Esculentin-2CHa(1–30) and its analogues: stability and mechanisms of insulinotropic action

The insulin-releasing effects, cellular mechanisms of action and anti-hyperglycaemic activity of 10 analogues of esculentin-2CHa lacking the cyclic C-terminal domain (CKISKQC) were evaluated. Analogues of the truncated peptide, esculentin-2CHa(1–30), were designed for plasma enzyme resistance and increased biological activity. Effects of those analogues on insulin release, cell membrane integrity, membrane potential, intracellular Ca2+ and cAMP levels were determined using clonal BRIN-BD11 cells. Their acute effects on glucose tolerance were investigated using NIH Swiss mice. d-Amino acid substitutions at positions 7(Arg), 15(Lys) and 23(Lys) and fatty acid (l-octanoate) attachment to Lys at position 15 of esculentin-2CHa(1–30) conveyed resistance to plasma enzyme degradation whilst preserving insulin-releasing activity. Analogues, [d-Arg7,d-Lys15,d-Lys23]-esculentin-2CHa(1–30) and Lys15-octanoate-esculentin-2CHa(1–30), exhibiting most promising profiles and with confirmed effects on both human insulin-secreting cells and primary mouse islets were selected for further analysis. Using chemical inhibition of adenylate cyclase, protein kinase C or phospholipase C pathways, involvement of PLC/PKC-mediated insulin secretion was confirmed similar to that of CCK-8. Diazoxide, verapamil and Ca2+ omission inhibited insulin secretion induced by the esculentin-2CHa(1–30) analogues suggesting an action on KATP and Ca2+ channels also.
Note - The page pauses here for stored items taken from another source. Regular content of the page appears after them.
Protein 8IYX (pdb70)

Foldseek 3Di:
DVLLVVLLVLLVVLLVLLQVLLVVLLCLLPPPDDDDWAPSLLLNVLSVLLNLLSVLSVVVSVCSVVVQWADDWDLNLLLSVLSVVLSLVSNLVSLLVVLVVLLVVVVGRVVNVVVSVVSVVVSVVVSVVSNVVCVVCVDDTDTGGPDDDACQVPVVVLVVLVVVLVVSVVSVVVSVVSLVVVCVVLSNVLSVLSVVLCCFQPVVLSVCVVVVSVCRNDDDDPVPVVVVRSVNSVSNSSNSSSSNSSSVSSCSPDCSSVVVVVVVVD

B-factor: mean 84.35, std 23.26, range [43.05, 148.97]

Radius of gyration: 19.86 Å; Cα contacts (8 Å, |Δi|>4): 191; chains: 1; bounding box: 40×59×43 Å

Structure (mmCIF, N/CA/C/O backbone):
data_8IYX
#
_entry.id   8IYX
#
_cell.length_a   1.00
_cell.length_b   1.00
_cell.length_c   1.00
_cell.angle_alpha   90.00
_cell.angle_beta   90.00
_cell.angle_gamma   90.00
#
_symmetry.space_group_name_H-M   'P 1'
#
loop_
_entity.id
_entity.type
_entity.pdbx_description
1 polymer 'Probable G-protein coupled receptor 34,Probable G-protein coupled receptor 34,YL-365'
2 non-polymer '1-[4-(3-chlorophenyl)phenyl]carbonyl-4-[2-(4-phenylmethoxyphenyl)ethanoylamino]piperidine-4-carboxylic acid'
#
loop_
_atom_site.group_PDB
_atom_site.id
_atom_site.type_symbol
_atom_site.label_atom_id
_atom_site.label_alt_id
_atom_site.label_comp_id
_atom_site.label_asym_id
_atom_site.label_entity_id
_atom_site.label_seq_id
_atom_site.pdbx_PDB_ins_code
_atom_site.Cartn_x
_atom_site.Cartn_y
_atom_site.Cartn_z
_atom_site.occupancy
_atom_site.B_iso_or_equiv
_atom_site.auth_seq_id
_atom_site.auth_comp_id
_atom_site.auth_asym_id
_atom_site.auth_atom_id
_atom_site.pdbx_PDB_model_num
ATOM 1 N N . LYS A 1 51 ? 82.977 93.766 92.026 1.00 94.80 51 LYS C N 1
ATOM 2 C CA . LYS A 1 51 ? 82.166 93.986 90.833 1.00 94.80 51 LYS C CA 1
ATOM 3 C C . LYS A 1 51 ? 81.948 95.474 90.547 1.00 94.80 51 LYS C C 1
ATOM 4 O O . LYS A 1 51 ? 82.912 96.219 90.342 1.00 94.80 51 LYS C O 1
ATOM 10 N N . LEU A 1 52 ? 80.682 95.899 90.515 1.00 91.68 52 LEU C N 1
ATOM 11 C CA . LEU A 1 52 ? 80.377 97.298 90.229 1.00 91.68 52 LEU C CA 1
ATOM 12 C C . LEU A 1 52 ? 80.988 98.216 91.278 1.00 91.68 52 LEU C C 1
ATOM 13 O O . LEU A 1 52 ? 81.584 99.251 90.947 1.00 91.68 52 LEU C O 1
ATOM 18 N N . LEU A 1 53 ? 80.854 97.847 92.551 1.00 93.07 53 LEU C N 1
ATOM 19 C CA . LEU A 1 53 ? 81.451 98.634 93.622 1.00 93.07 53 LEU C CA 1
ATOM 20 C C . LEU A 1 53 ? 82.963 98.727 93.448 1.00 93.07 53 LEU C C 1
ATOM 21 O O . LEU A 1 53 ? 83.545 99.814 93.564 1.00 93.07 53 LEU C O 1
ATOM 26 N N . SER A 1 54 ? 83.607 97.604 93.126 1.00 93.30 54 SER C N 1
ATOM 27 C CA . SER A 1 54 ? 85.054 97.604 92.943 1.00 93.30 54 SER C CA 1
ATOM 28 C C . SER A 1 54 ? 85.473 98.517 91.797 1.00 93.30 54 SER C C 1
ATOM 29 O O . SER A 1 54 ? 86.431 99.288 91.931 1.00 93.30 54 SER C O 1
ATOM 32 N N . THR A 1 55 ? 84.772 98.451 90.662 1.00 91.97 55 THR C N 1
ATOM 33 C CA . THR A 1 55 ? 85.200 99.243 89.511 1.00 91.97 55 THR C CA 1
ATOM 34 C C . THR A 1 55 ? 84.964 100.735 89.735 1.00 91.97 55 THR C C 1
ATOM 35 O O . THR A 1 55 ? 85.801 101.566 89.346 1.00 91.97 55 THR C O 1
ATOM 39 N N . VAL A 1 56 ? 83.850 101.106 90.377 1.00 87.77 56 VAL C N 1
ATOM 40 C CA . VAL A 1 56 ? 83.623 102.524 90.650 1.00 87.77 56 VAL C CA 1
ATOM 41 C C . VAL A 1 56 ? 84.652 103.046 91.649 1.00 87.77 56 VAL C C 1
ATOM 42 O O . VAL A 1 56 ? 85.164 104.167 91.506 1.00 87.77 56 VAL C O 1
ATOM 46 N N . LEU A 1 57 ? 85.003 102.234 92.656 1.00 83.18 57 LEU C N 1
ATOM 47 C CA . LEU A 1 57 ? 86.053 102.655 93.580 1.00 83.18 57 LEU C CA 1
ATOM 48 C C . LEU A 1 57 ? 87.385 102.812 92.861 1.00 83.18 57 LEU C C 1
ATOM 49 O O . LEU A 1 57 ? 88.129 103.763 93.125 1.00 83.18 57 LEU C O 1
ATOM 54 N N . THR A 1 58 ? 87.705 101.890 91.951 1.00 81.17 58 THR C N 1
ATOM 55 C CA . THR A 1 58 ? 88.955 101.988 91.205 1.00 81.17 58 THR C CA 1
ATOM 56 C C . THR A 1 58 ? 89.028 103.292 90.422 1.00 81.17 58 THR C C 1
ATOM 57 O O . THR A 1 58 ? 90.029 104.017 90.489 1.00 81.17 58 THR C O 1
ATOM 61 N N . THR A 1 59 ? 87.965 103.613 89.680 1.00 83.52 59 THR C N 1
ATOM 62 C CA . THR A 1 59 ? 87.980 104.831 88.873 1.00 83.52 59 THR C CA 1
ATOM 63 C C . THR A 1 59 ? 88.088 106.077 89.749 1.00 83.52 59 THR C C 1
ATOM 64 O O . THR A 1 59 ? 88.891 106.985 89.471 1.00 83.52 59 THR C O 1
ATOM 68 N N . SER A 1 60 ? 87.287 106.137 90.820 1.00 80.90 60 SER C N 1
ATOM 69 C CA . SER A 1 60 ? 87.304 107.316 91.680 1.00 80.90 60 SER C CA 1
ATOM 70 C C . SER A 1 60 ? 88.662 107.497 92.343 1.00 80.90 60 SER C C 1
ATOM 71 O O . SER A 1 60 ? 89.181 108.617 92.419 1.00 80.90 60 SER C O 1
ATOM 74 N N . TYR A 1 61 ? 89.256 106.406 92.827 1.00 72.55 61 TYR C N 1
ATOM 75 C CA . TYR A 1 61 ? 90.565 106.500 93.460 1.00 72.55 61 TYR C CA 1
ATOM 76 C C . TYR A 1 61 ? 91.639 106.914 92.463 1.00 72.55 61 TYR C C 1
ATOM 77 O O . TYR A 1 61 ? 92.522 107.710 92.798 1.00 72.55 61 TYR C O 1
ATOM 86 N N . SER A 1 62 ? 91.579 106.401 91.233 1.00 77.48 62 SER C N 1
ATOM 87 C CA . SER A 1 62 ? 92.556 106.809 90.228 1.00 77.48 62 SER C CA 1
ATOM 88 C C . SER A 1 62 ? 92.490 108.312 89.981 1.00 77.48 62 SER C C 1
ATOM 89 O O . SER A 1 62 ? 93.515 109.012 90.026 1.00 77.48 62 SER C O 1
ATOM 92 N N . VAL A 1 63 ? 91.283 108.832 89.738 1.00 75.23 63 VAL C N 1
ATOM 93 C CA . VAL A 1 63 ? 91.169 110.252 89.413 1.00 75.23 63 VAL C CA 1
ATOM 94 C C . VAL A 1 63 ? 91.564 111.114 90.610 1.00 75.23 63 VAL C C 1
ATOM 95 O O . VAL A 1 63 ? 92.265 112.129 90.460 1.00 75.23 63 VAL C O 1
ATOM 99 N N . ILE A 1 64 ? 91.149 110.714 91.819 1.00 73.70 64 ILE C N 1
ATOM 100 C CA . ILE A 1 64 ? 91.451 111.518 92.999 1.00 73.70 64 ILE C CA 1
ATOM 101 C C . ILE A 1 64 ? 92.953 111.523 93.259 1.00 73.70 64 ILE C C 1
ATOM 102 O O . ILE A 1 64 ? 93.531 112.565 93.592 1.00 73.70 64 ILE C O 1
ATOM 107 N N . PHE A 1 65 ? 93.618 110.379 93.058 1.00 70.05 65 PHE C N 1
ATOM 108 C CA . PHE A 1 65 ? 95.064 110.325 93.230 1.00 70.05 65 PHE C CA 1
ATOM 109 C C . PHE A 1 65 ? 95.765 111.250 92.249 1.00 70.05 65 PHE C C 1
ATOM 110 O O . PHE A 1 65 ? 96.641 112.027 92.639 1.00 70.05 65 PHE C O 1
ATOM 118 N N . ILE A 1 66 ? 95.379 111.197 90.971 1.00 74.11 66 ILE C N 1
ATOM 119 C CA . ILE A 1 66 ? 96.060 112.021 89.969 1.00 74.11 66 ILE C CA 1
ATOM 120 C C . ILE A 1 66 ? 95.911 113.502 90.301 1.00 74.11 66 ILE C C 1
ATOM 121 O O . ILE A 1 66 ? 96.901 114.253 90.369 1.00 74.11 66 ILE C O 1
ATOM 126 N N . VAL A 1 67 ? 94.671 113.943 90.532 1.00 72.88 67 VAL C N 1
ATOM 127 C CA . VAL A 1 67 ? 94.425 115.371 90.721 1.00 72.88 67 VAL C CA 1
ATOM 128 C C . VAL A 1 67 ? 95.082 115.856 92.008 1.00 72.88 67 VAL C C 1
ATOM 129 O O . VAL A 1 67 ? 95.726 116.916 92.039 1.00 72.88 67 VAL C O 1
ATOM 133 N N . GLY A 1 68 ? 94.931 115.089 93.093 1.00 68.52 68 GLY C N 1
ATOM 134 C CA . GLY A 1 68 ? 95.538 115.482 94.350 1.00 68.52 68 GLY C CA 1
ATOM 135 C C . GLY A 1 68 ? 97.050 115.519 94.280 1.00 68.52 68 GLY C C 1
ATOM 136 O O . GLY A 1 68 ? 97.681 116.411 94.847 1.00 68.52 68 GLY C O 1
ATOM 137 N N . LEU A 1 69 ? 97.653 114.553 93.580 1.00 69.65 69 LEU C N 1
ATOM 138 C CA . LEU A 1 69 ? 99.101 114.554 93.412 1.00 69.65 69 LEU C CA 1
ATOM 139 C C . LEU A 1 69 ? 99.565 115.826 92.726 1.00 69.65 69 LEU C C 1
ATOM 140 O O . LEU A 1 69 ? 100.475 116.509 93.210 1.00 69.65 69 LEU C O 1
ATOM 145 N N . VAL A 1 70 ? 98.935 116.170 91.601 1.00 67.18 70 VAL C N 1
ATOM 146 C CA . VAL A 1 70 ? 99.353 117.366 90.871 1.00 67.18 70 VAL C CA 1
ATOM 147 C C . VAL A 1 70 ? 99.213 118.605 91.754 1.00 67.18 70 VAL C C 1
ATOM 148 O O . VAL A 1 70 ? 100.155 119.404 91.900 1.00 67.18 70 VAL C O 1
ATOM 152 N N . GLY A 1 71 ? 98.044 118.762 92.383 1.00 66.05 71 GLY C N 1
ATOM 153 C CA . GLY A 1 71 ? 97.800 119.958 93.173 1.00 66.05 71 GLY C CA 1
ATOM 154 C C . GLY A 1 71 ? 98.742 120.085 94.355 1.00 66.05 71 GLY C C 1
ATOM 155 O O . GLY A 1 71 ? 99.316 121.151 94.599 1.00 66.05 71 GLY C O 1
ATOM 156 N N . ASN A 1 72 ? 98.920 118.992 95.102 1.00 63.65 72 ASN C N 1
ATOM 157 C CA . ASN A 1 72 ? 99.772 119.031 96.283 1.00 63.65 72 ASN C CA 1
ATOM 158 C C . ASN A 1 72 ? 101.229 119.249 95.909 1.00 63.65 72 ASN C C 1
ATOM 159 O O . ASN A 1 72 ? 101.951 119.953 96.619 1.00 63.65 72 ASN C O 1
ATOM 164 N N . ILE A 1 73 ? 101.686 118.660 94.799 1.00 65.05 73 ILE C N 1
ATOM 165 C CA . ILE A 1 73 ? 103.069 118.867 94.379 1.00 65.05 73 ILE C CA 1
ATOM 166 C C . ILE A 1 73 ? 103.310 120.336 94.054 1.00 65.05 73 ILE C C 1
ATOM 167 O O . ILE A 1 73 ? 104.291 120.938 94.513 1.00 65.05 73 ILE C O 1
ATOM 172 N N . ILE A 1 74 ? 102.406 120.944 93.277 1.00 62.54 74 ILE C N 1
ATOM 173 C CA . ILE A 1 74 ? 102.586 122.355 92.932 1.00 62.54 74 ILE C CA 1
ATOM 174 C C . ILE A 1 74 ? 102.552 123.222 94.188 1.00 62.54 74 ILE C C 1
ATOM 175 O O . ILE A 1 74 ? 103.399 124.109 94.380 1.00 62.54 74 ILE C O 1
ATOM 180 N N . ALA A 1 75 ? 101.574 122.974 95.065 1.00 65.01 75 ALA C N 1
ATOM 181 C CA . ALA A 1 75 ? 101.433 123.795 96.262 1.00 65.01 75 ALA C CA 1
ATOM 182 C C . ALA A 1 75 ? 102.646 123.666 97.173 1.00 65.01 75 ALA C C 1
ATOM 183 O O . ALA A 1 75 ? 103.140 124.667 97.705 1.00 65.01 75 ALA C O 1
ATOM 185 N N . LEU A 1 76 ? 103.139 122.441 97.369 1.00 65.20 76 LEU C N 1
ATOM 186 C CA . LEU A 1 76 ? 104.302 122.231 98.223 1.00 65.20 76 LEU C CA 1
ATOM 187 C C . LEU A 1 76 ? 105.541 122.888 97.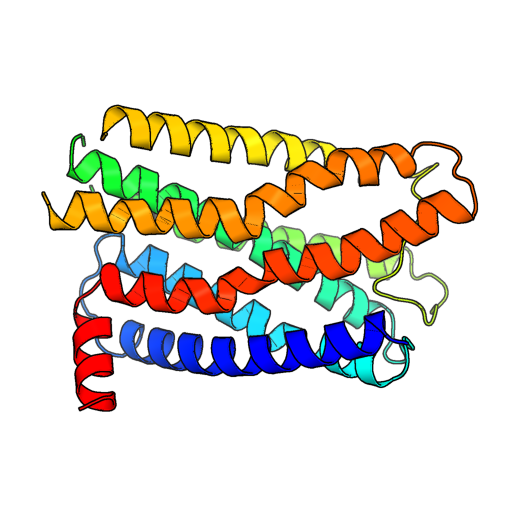637 1.00 65.20 76 LEU C C 1
ATOM 188 O O . LEU A 1 76 ? 106.332 123.491 98.372 1.00 65.20 76 LEU C O 1
ATOM 193 N N . TYR A 1 77 ? 105.732 122.783 96.319 1.00 68.32 77 TYR C N 1
ATOM 194 C CA . TYR A 1 77 ? 106.849 123.474 95.683 1.00 68.32 77 TYR C CA 1
ATOM 195 C C . TYR A 1 77 ? 106.789 124.971 95.951 1.00 68.32 77 TYR C C 1
ATOM 196 O O . TYR A 1 77 ? 107.783 125.583 96.365 1.00 68.32 77 TYR C O 1
ATOM 205 N N . VAL A 1 78 ? 105.617 125.575 95.739 1.00 69.45 78 VAL C N 1
ATOM 206 C CA . VAL A 1 78 ? 105.500 127.021 95.906 1.00 69.45 78 VAL C CA 1
ATOM 207 C C . VAL A 1 78 ? 105.742 127.415 97.358 1.00 69.45 78 VAL C C 1
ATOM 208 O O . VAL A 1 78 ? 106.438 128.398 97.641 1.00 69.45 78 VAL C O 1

Consistent with this, the analogues depolarised the plasma membrane and increased intracellular Ca2+. Evaluation with fluorescent-labelled esculentin-2CHa(1–30) indicated membrane action, with internalisation; however, patch-clamp experiments suggested that depolarisation was not due to the direct inhibition of KATP channels. Acute administration of either analogue to NIH Swiss mice improved glucose tolerance and enhanced insulin release similar to that observed with GLP-1. These data suggest that multi-acting analogues of esculentin-2CHa(1–30) may prove useful for glycaemic control in obesity-diabetes.